CausalIQ Data Interface Specification

Overview

This document defines the interface contract between CausalIQ Core and CausalIQ Data packages. The core package contains BN fitting algorithms (CPT.fit, LinGauss.fit) that require data access operations. The data package will provide concrete implementations of data sources.

Abstract Data Interface

BNFit (Abstract Base Class)

The core package requires data sources to implement this interface:

from abc import ABC, abstractmethod
from typing import Dict, Tuple, Any
import numpy as np

class BNFit(ABC):
    """Abstract interface for data sources used in BN fitting."""

    @abstractmethod
    def marginals(self, node: str, parents: Dict, values_reqd: bool = False) -> Tuple:
        """Return marginal counts for a node and its parents.

        Args:
            node (str): Node for which marginals required.
            parents (dict): {node: parents} parents of non-orphan nodes
            values_reqd (bool): Whether parent and child values required

        Returns:
            tuple: Of counts, and optionally, values:
                   - ndarray counts: 2D, rows=child, cols=parents
                   - int maxcol: Maximum number of parental values
                   - tuple rowval: Child values for each row
                   - tuple colval: Parent combo (dict) for each col

        Raises:
            TypeError: For bad argument types
        """
        pass

    @abstractmethod
    def values(self, columns: Tuple[str, ...]) -> np.ndarray:
        """Return the (float) values for the specified set of columns.

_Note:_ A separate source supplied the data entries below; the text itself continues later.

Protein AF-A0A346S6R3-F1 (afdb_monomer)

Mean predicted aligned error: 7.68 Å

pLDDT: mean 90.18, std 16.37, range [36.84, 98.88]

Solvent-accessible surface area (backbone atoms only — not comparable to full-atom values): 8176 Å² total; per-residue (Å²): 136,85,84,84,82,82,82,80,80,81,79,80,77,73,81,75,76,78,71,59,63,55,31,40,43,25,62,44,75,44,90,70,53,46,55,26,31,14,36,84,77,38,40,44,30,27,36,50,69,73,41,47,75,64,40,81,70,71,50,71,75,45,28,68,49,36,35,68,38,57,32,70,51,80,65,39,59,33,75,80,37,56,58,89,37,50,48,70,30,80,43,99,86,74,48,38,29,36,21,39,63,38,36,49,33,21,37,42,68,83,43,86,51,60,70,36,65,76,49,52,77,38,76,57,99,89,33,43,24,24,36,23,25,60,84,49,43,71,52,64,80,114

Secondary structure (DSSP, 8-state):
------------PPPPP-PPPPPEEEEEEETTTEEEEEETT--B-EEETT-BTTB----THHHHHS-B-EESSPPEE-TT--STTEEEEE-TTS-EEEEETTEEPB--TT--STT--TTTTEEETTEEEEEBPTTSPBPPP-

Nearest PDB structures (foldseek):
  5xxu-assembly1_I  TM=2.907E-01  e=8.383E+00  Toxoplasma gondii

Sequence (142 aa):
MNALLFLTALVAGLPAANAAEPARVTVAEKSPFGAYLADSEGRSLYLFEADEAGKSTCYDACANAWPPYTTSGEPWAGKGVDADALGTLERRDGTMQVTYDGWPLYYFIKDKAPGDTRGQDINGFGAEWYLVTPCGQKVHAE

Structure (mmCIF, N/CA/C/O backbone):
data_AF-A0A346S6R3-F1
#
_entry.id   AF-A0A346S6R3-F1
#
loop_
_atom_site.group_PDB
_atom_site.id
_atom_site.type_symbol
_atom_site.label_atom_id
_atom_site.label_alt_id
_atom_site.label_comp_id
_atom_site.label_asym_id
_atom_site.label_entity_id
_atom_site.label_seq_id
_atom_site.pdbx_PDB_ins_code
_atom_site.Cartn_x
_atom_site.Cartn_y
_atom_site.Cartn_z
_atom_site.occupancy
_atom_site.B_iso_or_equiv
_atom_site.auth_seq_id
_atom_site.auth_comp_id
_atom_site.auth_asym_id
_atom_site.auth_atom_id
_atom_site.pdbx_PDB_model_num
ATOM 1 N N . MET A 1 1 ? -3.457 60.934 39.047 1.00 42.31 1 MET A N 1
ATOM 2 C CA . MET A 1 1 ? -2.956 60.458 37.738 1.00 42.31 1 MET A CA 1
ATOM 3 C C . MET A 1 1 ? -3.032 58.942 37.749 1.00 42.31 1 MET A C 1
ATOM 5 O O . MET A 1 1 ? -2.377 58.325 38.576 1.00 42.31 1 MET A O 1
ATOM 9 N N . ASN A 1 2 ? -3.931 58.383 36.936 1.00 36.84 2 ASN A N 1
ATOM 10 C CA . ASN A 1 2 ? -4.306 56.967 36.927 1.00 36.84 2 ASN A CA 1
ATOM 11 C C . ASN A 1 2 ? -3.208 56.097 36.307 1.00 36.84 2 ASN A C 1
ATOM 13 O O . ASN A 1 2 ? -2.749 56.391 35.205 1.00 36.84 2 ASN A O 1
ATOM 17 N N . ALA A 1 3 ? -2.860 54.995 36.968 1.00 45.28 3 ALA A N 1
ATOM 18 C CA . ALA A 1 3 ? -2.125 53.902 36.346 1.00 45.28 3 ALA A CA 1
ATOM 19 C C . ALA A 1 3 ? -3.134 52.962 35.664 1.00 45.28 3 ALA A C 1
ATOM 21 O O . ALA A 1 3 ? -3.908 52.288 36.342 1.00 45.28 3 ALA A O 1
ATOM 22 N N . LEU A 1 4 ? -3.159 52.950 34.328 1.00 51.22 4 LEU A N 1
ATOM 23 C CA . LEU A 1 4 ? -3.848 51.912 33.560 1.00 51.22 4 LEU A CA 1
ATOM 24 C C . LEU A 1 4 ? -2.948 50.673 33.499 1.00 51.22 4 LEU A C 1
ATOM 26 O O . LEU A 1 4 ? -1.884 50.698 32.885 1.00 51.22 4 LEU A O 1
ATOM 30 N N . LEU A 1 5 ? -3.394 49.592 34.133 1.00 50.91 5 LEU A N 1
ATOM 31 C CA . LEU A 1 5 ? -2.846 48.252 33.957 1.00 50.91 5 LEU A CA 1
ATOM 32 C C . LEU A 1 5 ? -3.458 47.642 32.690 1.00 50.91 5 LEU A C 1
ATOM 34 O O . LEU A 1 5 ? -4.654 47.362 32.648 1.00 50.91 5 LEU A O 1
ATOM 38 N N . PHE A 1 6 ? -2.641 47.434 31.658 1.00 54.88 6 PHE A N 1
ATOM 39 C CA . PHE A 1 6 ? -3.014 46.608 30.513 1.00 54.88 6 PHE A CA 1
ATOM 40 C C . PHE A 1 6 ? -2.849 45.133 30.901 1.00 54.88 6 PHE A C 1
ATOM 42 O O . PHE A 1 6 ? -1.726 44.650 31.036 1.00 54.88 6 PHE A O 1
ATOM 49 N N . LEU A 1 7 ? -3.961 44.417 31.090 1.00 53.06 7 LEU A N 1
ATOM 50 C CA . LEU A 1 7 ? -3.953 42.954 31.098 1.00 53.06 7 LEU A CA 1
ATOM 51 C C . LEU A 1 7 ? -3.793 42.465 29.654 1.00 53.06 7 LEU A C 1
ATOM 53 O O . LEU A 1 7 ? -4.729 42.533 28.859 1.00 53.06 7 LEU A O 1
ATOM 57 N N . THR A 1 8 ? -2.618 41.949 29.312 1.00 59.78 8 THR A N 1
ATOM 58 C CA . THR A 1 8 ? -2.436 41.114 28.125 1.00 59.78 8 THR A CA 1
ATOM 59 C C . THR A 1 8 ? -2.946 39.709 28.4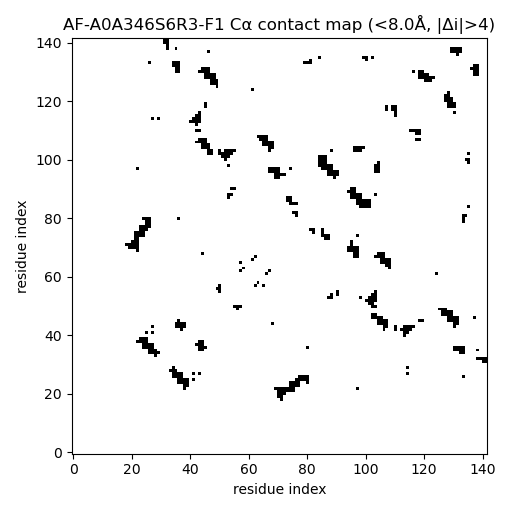38 1.00 59.78 8 THR A C 1
ATOM 61 O O . THR A 1 8 ? -2.331 38.952 29.185 1.00 59.78 8 THR A O 1
ATOM 64 N N . ALA A 1 9 ? -4.105 39.353 27.885 1.00 63.12 9 ALA A N 1
ATOM 65 C CA . ALA A 1 9 ? -4.586 37.977 27.900 1.00 63.12 9 ALA A CA 1
ATOM 66 C C . ALA A 1 9 ? -3.727 37.135 26.941 1.00 63.12 9 ALA A C 1
ATOM 68 O O . ALA A 1 9 ? -3.700 37.384 25.736 1.00 63.12 9 ALA A O 1
ATOM 69 N N . LEU A 1 10 ? -3.013 36.147 27.480 1.00 56.41 10 LEU A N 1
ATOM 70 C CA . LEU A 1 10 ? -2.292 35.148 26.699 1.00 56.41 10 LEU A CA 1
ATOM 71 C C . LEU A 1 10 ? -3.314 34.143 26.146 1.00 56.41 10 LEU A C 1
ATOM 73 O O . LEU A 1 10 ? -3.782 33.267 26.871 1.00 56.41 10 LEU A O 1
ATOM 77 N N . VAL A 1 11 ? -3.688 34.275 24.873 1.00 61.62 11 VAL A N 1
ATOM 78 C CA . VAL A 1 11 ? -4.463 33.240 24.177 1.00 61.62 11 VAL A CA 1
ATOM 79 C C . VAL A 1 11 ? -3.497 32.101 23.857 1.00 61.62 11 VAL A C 1
ATOM 81 O O . VAL A 1 11 ? -2.709 32.189 22.918 1.00 61.62 11 VAL A O 1
ATOM 84 N N . ALA A 1 12 ? -3.509 31.050 24.676 1.00 58.84 12 ALA A N 1
ATOM 85 C CA . ALA A 1 12 ? -2.794 29.818 24.378 1.00 58.84 12 ALA A CA 1
ATOM 86 C C . ALA A 1 12 ? -3.457 29.154 23.160 1.00 58.84 12 ALA A C 1
ATOM 88 O O . ALA A 1 12 ? -4.534 28.570 23.271 1.00 58.84 12 ALA A O 1
ATOM 89 N N . GLY A 1 13 ? -2.843 29.291 21.983 1.00 54.50 13 GLY A N 1
ATOM 90 C CA . GLY A 1 13 ? -3.240 28.538 20.799 1.00 54.50 13 GLY A CA 1
ATOM 91 C C . GLY A 1 13 ? -3.020 27.051 21.057 1.00 54.50 13 GLY A C 1
ATOM 92 O O . GLY A 1 13 ? -1.887 26.624 21.275 1.00 54.50 13 GLY A O 1
ATOM 93 N N . LEU A 1 14 ? -4.098 26.267 21.066 1.00 62.69 14 LEU A N 1
ATOM 94 C CA . LEU A 1 14 ? -3.992 24.812 21.026 1.00 62.69 14 LEU A CA 1
ATOM 95 C C . LEU A 1 14 ? -3.258 24.425 19.732 1.00 62.69 14 LEU A C 1
ATOM 97 O O . LEU A 1 14 ? -3.555 25.008 18.684 1.00 62.69 14 LEU A O 1
ATOM 101 N N . PRO A 1 15 ? -2.320 23.464 19.764 1.00 46.78 15 PRO A N 1
ATOM 102 C CA . PRO A 1 15 ? -1.770 22.928 18.532 1.00 46.78 15 PRO A CA 1
ATOM 103 C C . PRO A 1 15 ? -2.923 22.295 17.750 1.00 46.78 15 PRO A C 1
ATOM 105 O O . PRO A 1 15 ? -3.590 21.385 18.244 1.00 46.78 15 PRO A O 1
ATOM 108 N N . ALA A 1 16 ? -3.183 22.796 16.542 1.00 53.12 16 ALA A N 1
ATOM 109 C CA . ALA A 1 16 ? -4.025 22.085 15.599 1.00 53.12 16 ALA A CA 1
ATOM 110 C C . ALA A 1 16 ? -3.354 20.729 15.356 1.00 53.12 16 ALA A C 1
ATOM 112 O O . ALA A 1 16 ? -2.209 20.674 14.905 1.00 53.12 16 ALA A O 1
ATOM 113 N N . ALA A 1 17 ? -4.035 19.638 15.704 1.00 50.84 17 ALA A N 1
ATOM 114 C CA . ALA A 1 17 ? -3.657 18.341 15.176 1.00 50.84 17 ALA A CA 1
ATOM 115 C C . ALA A 1 17 ? -3.687 18.496 13.653 1.00 50.84 17 ALA A C 1
ATOM 117 O O . ALA A 1 17 ? -4.735 18.837 13.104 1.00 50.84 17 ALA A O 1
ATOM 118 N N . ASN A 1 18 ? -2.539 18.337 12.988 1.00 43.41 18 ASN A N 1
ATOM 119 C CA . ASN A 1 18 ? -2.510 18.214 11.538 1.00 43.41 18 ASN A CA 1
ATOM 120 C C . ASN A 1 18 ? -3.396 17.014 11.214 1.00 43.41 18 ASN A C 1
ATOM 122 O O . ASN A 1 18 ? -2.977 15.872 11.401 1.00 43.41 18 ASN A O 1
ATOM 126 N N . ALA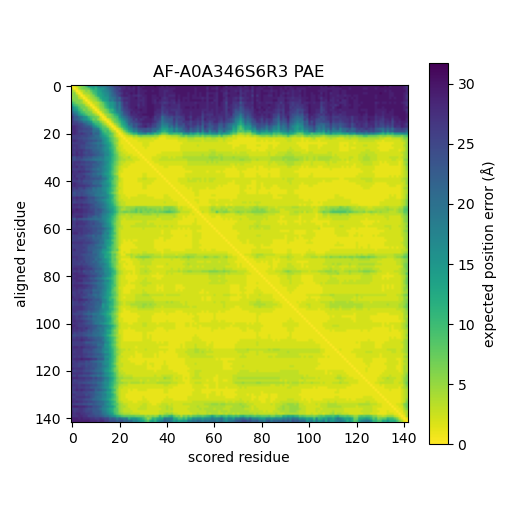 A 1 19 ? -4.645 17.271 10.829 1.00 48.47 19 ALA A N 1
ATOM 127 C CA . ALA A 1 19 ? -5.502 16.237 10.298 1.00 48.47 19 ALA A CA 1
ATOM 128 C C . ALA A 1 19 ? -4.736 15.663 9.108 1.00 48.47 19 ALA A C 1
ATOM 130 O O . ALA A 1 19 ? -4.386 16.411 8.194 1.00 48.47 19 ALA A O 1
ATOM 131 N N . ALA A 1 20 ? -4.392 14.374 9.164 1.00 59.62 20 ALA A N 1
ATOM 132 C CA . ALA A 1 20 ? -3.858 13.694 7.995 1.00 59.62 20 ALA A CA 1
ATOM 133 C C . ALA A 1 20 ? -4.827 13.974 6.840 1.00 59.62 20 ALA A C 1
ATOM 135 O O . ALA A 1 20 ? -6.035 13.992 7.062 1.00 59.62 20 ALA A O 1
ATOM 136 N N . GLU A 1 21 ? -4.352 14.292 5.645 1.00 78.12 21 GLU A N 1
ATOM 137 C CA . GLU A 1 21 ? -5.272 14.489 4.525 1.00 78.12 21 GLU A CA 1
ATOM 138 C C . GLU A 1 21 ? -5.928 13.146 4.157 1.00 78.12 21 GLU A C 1
ATOM 140 O O . GLU A 1 21 ? -5.365 12.087 4.466 1.00 78.12 21 GLU A O 1
ATOM 145 N N . PRO A 1 22 ? -7.121 13.148 3.534 1.00 92.19 22 PRO A N 1
ATOM 146 C CA . PRO A 1 22 ? -7.682 11.928 2.975 1.00 92.19 22 PRO A CA 1
ATOM 147 C C . PRO A 1 22 ? -6.651 11.246 2.073 1.00 92.19 22 PRO A C 1
ATOM 149 O O . PRO A 1 22 ? -6.066 11.883 1.192 1.00 92.19 22 PRO A O 1
ATOM 152 N N . ALA A 1 23 ? -6.418 9.957 2.305 1.00 97.06 23 ALA A N 1
ATOM 153 C CA . ALA A 1 23 ? -5.478 9.180 1.514 1.00 97.06 23 ALA A CA 1
ATOM 154 C C . ALA A 1 23 ? -5.870 9.184 0.030 1.00 97.06 23 ALA A C 1
ATOM 156 O O . ALA A 1 23 ? -7.049 9.245 -0.322 1.00 97.06 23 ALA A O 1
ATOM 157 N N . ARG A 1 24 ? -4.881 9.072 -0.856 1.00 97.94 24 ARG A N 1
ATOM 158 C CA . ARG A 1 24 ? -5.087 8.965 -2.300 1.00 97.94 24 ARG A CA 1
ATOM 159 C C . ARG A 1 24 ? -4.284 7.799 -2.846 1.00 97.94 24 ARG A C 1
ATOM 161 O O . ARG A 1 24 ? -3.059 7.807 -2.772 1.00 97.94 24 ARG A O 1
ATOM 168 N N . VAL A 1 25 ? -4.983 6.866 -3.478 1.00 98.62 25 VAL A N 1
ATOM 169 C CA . VAL A 1 25 ? -4.371 5.755 -4.209 1.00 98.62 25 VAL A CA 1
ATOM 170 C C . VAL A 1 25 ? -4.235 6.149 -5.677 1.00 98.62 25 VAL A C 1
ATOM 172 O O . VAL A 1 25 ? -5.122 6.776 -6.251 1.00 98.62 25 VAL A O 1
ATOM 175 N N . THR A 1 26 ? -3.112 5.814 -6.294 1.00 98.50 26 THR A N 1
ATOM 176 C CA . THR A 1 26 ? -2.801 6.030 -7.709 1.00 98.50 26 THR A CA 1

        Suitable for passing into e.g. linearRegression fitting function

        Args:
            columns (tuple): Columns for which data required

        Returns:
            ndarray: Numpy array of values, each column for a node

        Raises:
            TypeError: If bad arg type
            ValueError: If bad arg value
        """
        pass

    @property
    @abstractmethod
    def N(self) -> int:
        """Total sample size.

        Returns:
            int: Current sample size being used
        """
        pass

    @property
    @abstractmethod
    def node_values(self) -> Dict[str, Dict]:
        """Node value counts for categorical variables.

        Returns:
            dict: Values and their counts of categorical nodes
                  in sample {n1: {v1: c1, v2: ...}, n2 ...}
        """
        pass

Usage in Core Package

CPT.fit() Dependencies

The CPT.fit() method requires these data operations:

# For nodes with parents
counts, _, rowval, colval = data.marginals(node, {node: list(parents)}, True)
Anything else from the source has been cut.